NPO法人フリースクール
阿波 風月庵 -ふうげつあん-

他者の介入を許していない

私の無意識防御術

元々運転免許は持っていたのですが、運転が怖くてずっと避けていました。週1回運転の練習をしていた時の話です。ですが、かぜさんとの特訓の成果もあり、駐車に難があるものの、自分の方法で運転できるようになりました。最近、外出する時には、私の運転で出かけます。

やってしまった

運転に慣れ始め、調子に乗っていた頃に、かぜさんの車で、とうとう軽い自損事故を起こしてしまいました。
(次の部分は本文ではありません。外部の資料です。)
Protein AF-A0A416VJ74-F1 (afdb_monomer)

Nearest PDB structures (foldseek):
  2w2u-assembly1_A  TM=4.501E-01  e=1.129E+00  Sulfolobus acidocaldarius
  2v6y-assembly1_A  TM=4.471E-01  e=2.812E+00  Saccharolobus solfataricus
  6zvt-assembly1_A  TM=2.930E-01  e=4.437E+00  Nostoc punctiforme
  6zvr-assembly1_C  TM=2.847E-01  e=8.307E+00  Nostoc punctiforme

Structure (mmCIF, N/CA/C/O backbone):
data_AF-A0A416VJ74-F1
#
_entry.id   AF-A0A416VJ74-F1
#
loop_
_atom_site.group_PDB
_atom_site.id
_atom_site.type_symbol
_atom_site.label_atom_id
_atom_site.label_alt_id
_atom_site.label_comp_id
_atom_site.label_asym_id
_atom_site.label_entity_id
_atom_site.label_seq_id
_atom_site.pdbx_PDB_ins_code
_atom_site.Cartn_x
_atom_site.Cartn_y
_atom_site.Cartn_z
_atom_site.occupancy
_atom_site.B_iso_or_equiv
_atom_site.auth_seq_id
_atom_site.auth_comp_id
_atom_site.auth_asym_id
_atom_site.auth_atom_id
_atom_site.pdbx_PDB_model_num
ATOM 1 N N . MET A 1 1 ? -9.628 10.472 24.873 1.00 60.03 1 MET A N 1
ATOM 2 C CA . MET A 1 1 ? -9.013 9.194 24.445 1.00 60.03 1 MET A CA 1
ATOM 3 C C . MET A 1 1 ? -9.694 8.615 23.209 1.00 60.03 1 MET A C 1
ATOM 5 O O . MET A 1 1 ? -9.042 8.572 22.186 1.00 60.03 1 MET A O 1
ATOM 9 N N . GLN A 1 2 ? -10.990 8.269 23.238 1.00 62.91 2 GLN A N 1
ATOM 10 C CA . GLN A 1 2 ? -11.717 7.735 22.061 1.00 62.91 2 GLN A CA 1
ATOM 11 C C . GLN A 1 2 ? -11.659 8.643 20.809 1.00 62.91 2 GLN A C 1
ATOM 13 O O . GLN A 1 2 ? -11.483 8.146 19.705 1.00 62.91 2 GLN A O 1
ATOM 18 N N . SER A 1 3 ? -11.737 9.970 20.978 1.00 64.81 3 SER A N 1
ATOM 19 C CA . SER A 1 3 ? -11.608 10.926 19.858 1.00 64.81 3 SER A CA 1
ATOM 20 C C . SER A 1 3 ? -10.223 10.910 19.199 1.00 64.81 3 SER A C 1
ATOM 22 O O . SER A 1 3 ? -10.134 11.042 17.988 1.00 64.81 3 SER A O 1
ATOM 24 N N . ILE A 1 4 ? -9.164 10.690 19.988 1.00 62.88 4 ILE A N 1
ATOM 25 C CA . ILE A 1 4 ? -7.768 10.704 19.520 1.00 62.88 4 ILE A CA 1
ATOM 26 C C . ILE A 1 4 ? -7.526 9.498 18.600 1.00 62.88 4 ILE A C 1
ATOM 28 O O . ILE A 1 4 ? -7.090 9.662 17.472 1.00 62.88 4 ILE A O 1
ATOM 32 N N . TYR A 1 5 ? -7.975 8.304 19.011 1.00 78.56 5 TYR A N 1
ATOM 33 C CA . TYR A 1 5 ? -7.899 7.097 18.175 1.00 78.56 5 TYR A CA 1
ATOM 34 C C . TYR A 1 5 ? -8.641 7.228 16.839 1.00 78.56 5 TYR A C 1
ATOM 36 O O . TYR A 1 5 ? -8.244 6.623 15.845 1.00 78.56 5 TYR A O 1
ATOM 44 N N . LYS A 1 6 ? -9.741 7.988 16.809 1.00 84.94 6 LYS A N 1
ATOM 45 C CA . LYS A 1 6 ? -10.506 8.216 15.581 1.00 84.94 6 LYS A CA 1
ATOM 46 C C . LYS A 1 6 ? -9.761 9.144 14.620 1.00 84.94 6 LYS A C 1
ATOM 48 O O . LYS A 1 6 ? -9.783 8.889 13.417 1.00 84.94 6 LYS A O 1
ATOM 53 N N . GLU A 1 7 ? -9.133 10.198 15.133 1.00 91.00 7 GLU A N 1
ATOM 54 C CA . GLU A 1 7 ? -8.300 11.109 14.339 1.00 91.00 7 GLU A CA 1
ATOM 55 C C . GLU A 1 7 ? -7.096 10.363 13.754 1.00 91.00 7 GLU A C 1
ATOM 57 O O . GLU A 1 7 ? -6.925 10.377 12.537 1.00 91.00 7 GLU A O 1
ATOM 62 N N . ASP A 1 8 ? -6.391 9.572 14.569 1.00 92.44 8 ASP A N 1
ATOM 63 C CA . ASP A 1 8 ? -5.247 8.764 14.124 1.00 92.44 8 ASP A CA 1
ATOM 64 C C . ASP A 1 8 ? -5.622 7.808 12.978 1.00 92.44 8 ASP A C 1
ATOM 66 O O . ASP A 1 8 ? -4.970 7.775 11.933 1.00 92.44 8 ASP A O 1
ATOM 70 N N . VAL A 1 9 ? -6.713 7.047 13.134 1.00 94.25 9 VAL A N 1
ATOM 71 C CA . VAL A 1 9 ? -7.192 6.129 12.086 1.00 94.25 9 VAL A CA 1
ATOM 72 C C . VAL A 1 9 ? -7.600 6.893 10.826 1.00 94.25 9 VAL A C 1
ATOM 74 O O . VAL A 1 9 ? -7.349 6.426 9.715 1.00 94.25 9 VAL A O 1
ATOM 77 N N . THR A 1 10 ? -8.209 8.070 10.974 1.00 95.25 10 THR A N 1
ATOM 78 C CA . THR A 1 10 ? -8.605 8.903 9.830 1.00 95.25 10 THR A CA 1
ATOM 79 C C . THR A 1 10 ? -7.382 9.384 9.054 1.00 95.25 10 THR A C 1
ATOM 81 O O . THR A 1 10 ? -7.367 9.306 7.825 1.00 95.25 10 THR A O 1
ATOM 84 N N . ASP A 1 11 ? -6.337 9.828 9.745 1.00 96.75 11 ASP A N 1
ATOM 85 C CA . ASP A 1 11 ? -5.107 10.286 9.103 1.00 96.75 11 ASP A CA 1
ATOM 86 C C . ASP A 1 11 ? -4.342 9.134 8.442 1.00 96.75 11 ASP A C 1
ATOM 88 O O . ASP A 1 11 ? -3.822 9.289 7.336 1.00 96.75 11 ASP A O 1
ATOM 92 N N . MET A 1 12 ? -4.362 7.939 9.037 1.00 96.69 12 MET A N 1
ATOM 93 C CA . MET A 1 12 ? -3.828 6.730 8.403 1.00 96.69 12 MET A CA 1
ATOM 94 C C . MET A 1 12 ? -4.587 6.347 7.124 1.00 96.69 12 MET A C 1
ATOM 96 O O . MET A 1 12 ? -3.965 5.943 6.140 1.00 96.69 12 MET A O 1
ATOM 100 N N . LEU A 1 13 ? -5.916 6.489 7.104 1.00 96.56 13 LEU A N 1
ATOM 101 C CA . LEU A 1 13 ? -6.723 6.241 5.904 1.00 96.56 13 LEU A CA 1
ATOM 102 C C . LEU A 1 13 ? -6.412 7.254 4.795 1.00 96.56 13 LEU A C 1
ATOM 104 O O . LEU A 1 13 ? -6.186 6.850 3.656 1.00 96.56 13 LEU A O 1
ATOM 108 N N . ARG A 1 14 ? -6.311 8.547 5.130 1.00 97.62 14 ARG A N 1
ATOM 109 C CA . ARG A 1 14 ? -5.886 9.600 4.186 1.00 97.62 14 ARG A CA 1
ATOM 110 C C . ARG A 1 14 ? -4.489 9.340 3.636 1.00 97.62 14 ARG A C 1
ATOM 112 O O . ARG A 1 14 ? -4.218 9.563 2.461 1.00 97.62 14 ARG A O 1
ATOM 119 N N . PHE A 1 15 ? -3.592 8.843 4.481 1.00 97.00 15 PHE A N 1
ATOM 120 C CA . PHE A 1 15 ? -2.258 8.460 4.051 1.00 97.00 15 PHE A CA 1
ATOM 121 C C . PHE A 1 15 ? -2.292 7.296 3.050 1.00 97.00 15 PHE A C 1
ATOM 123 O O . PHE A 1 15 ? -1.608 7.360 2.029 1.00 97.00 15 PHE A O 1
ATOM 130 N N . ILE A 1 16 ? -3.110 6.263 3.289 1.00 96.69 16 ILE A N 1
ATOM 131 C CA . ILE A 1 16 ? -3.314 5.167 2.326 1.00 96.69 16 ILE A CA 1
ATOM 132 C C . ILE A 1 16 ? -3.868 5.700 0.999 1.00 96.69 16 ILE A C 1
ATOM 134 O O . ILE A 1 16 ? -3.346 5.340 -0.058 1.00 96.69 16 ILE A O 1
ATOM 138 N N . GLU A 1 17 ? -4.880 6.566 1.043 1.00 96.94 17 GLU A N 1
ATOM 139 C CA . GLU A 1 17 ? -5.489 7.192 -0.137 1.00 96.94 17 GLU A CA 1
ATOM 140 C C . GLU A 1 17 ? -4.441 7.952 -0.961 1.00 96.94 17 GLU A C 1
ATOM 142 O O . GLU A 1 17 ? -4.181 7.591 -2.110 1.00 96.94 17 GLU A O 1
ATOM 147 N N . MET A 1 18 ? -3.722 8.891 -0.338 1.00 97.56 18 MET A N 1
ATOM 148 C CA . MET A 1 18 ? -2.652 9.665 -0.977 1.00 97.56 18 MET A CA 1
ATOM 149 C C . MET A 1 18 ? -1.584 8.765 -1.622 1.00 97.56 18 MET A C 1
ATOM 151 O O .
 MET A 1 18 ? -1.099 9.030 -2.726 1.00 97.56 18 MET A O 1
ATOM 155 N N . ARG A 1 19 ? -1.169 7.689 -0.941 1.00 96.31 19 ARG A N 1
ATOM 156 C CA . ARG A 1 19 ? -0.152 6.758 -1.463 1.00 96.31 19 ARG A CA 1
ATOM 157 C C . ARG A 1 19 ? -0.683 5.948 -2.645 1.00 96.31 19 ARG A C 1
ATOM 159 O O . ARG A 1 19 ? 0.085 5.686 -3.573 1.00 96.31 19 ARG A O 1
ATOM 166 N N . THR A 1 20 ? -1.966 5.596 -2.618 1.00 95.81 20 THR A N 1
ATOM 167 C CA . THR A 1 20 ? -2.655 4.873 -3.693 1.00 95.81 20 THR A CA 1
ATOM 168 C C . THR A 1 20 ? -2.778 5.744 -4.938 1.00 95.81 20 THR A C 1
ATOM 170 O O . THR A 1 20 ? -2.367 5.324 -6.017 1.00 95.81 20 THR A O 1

かぜさん宅の車庫から車を出す際、左後輪を擦り、パンクしてしまったのです。その時は、プシューという音がしたので、「やってしまった」と思いました。

その後、修理業者に連絡を取り、業者が来るまで待つことになりました。その場にはかぜさん・K君・私の3人がいて、私が1人残り、2人は一旦、風月庵にバイクで戻り、また帰って来る段取りになりました。

修理業者を、ただ1人で待っていると、することが無いので、頭の中で「どう責任を取ったらいいのだろう」「修理費用はどれくらいかかるのか」と、答えの出ない問答を1人で行い、不安が見事に強くなっていきました。

早く戻ってきてくれ

その状態から、さらに不安を強くした要因が、もう1つあります。それは1人で初対面の修理業者とやり取りをしなければならない可能性です。事故を起こして精神的に余裕が無いところに、修理業者とやり取りをすることを想像するだけで無理でした。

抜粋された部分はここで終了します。